Gases and liquids are different states of matter, both fluids.The story is about natives on the planet, but the physics alone is worth the read. It's quite a strange place.
There is nothing so silly as other peoples traditions, and nothing so sacred as our own.
A star like the Sun will only convert about 0.01% of it's mass into energy over its entire lifetime. (According to my quick, back of the envelope calculation.) Which means you still have to form very close to the breakup spin rate. Which is still quite difficult to pull off, saith the dynamicists. (The same problem comes up in fusion-formation models of moons.)
The equatorial radius is 50% larger than the polar radius. This does not make the polar radius 50% smaller than the equatorial radius.
In the more recent surveys of bright stars in a cluster, they've seen that faster rotating stars (seen indirectly by the rotational broadening of spectral lines of the star) of the same spectral type have a wider scatter of observed brightnesses. The explanation for this is that:
(i) Faster rotating stars are brighter at their poles than their equators (because of centripetal force slightly expanding the distance of the equator from the core of the star), and:
(ii) The spin axes of stars are randomly oriented with respect to telescopes on Earth, so:
(iii) For a large sample of fast rotating stars, you sample all the brightnesses from the equator to the poles, hence a large scatter in measured brightness. You can assume that all stars are effectively at the same distance if they are in a distant cluster.
Hope that's reasonably clear,
Dr Fish
thanks for not flaming. i reread the whole thread and recognised my error. (liquid fluid)
;)
that's what you get for posting before the coffee break...
the computer is online
i am not at it
what a waste of ressources
If it's a gas plasma it's quite likely that it doesn't conform to rigid-body models. We believe that the interior and exterior of Jupiter rotate at somewhat different angular velocity, which creates the red spot. Similar spots have been created in (practical) models in the laboratory where fluids are spun at differential rates.
There's no reason to believe that the outside of the lenticular star spins at the same rate as the pole. It would be interesting to get a good enough image to determine if it has a "spot
Any more insite on that, or is it complete wash?
There is nothing so silly as other peoples traditions, and nothing so sacred as our own.
Thank you!
"A great democracy must be progressive or it will soon cease to be a great democracy." --Theodore Roosevelt
"A great democracy must be progressive or it will soon cease to be a great democracy." --Theodore Roosevelt
But most people aren't physicists or classical scholars. So they use "fluid" as a synonym for "liquid". That's not a sign of rampant stupidity, it's just the way imprecise usages creep into any language.
I wonder how this will affect it's distruction, the decreased pressure would decrease the rate of fusion while the spinning would make it easier to fly apart, and how would it die off? Since, it wouldn't have much growth before the centrifugal forces rip it apart it should be hotter and more compact.
Uh, it isn't a different rotation rate in the interior that creates the Great Red Spot. It's solar and internal heat, causing convection, and the spin, causing belts and zones. Admittedly, the GRS isn't totally understood, but a differentially rotating interior doesn't seem to be required. (As for whether the interior does rotate differentially, it's kind of hard to say. Since you have the belts and zones moving at all different speeds, it turns out to be difficult to define a rotation period for the cloud level. At least 2 attempts were made to define a rotation period based on the clouds, but the rotation period cited is usually the interior rotation perdio. The interior is easy to clock, thanks to the magnetic field and the radio emissions due to it.)

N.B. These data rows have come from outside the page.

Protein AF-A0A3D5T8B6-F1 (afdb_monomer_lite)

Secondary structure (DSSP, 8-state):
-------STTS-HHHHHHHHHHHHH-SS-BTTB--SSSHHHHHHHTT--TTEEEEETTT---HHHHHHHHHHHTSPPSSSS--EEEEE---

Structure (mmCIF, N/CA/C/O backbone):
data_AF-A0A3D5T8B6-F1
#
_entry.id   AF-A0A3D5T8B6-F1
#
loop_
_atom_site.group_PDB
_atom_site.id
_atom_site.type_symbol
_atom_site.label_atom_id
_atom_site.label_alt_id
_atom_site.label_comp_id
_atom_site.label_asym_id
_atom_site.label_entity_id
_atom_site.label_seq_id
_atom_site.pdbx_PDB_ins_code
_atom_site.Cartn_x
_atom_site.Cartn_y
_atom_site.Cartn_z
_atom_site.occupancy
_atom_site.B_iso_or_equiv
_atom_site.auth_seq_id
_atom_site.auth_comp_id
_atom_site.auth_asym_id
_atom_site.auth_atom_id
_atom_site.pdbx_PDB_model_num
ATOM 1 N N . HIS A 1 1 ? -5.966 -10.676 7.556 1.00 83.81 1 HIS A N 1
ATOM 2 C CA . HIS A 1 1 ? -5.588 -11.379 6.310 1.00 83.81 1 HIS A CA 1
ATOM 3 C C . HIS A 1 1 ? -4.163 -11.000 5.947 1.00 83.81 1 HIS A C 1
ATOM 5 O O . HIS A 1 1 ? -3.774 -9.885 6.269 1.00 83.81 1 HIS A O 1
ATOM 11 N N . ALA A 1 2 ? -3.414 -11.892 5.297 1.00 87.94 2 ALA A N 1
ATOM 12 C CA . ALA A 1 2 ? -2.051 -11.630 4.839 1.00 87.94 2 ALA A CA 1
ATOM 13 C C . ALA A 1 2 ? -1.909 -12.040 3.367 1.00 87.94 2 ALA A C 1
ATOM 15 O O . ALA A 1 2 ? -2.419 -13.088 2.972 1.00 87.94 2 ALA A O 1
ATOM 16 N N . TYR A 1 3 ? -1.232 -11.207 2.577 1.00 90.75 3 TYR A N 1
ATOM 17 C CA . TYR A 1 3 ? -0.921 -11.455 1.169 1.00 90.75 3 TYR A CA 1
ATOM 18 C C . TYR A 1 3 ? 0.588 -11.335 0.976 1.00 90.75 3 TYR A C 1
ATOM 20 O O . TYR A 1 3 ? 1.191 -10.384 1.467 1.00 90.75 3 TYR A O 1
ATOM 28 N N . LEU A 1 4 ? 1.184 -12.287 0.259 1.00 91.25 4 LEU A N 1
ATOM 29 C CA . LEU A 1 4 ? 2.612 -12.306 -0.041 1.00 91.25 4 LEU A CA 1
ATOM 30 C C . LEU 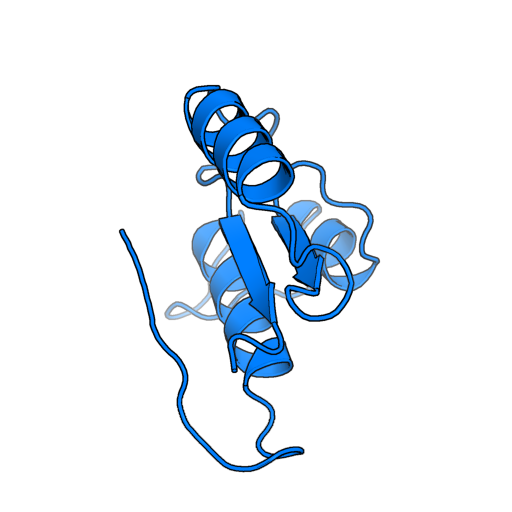A 1 4 ? 2.817 -12.130 -1.547 1.00 91.25 4 LEU A C 1
ATOM 32 O O . LEU A 1 4 ? 2.374 -12.960 -2.340 1.00 91.25 4 LEU A O 1
ATOM 36 N N . PHE A 1 5 ? 3.4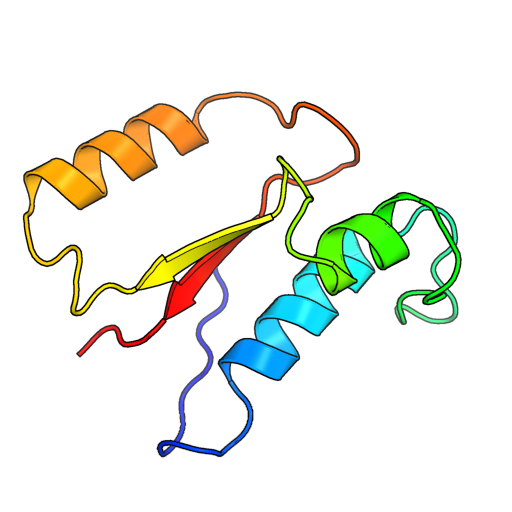99 -11.054 -1.934 1.00 90.38 5 PHE A N 1
ATOM 37 C CA . PHE A 1 5 ? 3.903 -10.815 -3.317 1.00 90.38 5 PHE A CA 1
ATOM 38 C C . PHE A 1 5 ? 5.367 -11.225 -3.493 1.00 90.38 5 PHE A C 1
ATOM 40 O O . PHE A 1 5 ? 6.254 -10.620 -2.898 1.00 90.38 5 PHE A O 1
ATOM 47 N N . CYS A 1 6 ? 5.631 -12.233 -4.326 1.00 89.50 6 CYS A N 1
ATOM 48 C CA . CYS A 1 6 ? 6.982 -12.730 -4.604 1.00 89.50 6 CYS A CA 1
ATOM 49 C C . CYS A 1 6 ? 7.438 -12.344 -6.015 1.00 89.50 6 CYS A C 1
ATOM 51 O O . CYS A 1 6 ? 6.649 -12.334 -6.957 1.00 89.50 6 CYS A O 1
ATOM 53 N N . GLY A 1 7 ? 8.729 -12.053 -6.175 1.00 88.25 7 GLY A N 1
ATOM 54 C CA . GLY A 1 7 ? 9.329 -11.740 -7.472 1.00 88.25 7 GLY A CA 1
ATOM 55 C C . GLY A 1 7 ? 10.590 -10.893 -7.346 1.00 88.25 7 GLY A C 1
ATOM 56 O O . GLY A 1 7 ? 10.866 -10.321 -6.288 1.00 88.25 7 GLY A O 1
ATOM 57 N N . THR A 1 8 ? 11.346 -10.787 -8.437 1.00 88.25 8 THR A N 1
ATOM 58 C CA . THR A 1 8 ? 12.572 -9.980 -8.505 1.00 88.25 8 THR A CA 1
ATOM 59 C C . THR A 1 8 ? 12.302 -8.495 -8.235 1.00 88.25 8 THR A C 1
ATOM 61 O O . THR A 1 8 ? 11.163 -8.011 -8.252 1.00 88.25 8 THR A O 1
ATOM 64 N N . ARG A 1 9 ? 13.353 -7.736 -7.916 1.00 85.06 9 ARG A N 1
ATOM 65 C CA . ARG A 1 9 ? 13.247 -6.280 -7.763 1.00 85.06 9 ARG A CA 1
ATOM 66 C C . ARG A 1 9 ? 12.753 -5.656 -9.073 1.00 85.06 9 ARG A C 1
ATOM 68 O O . ARG A 1 9 ? 13.203 -6.033 -10.149 1.00 85.06 9 ARG A O 1
ATOM 75 N N . GLY A 1 10 ? 11.818 -4.712 -8.974 1.00 85.44 10 GLY A N 1
ATOM 76 C CA . GLY A 1 10 ? 11.259 -4.011 -10.135 1.00 85.44 10 GLY A CA 1
ATOM 77 C C . GLY A 1 10 ? 10.029 -4.658 -10.786 1.00 85.44 10 GLY A C 1
ATOM 78 O O . GLY A 1 10 ? 9.465 -4.060 -11.692 1.00 85.44 10 GLY A O 1
ATOM 79 N N . THR A 1 11 ? 9.532 -5.806 -10.304 1.00 90.19 11 THR A N 1
ATOM 80 C CA . THR A 1 11 ? 8.291 -6.430 -10.827 1.00 90.19 11 THR A CA 1
ATOM 81 C C . THR A 1 11 ? 6.994 -5.756 -10.360 1.00 90.19 11 THR A C 1
ATOM 83 O O . THR A 1 11 ? 5.904 -6.240 -10.647 1.00 90.19 11 THR A O 1
ATOM 86 N N . GLY A 1 12 ? 7.088 -4.645 -9.622 1.00 90.75 12 GLY A N 1
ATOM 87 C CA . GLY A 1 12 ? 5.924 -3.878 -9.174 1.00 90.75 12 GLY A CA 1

That said, of course you don't expect a star to be rotating as a solid body. As you suggest, there's no reason it has to. But you can make an easier, and far better, case if you just point to the Sun. The Sun's rotation period varies from equator to poles (the equator is fastest, which doesn't help a star stay together any). The interior also rotates differentially, as determined by some of the GONG results.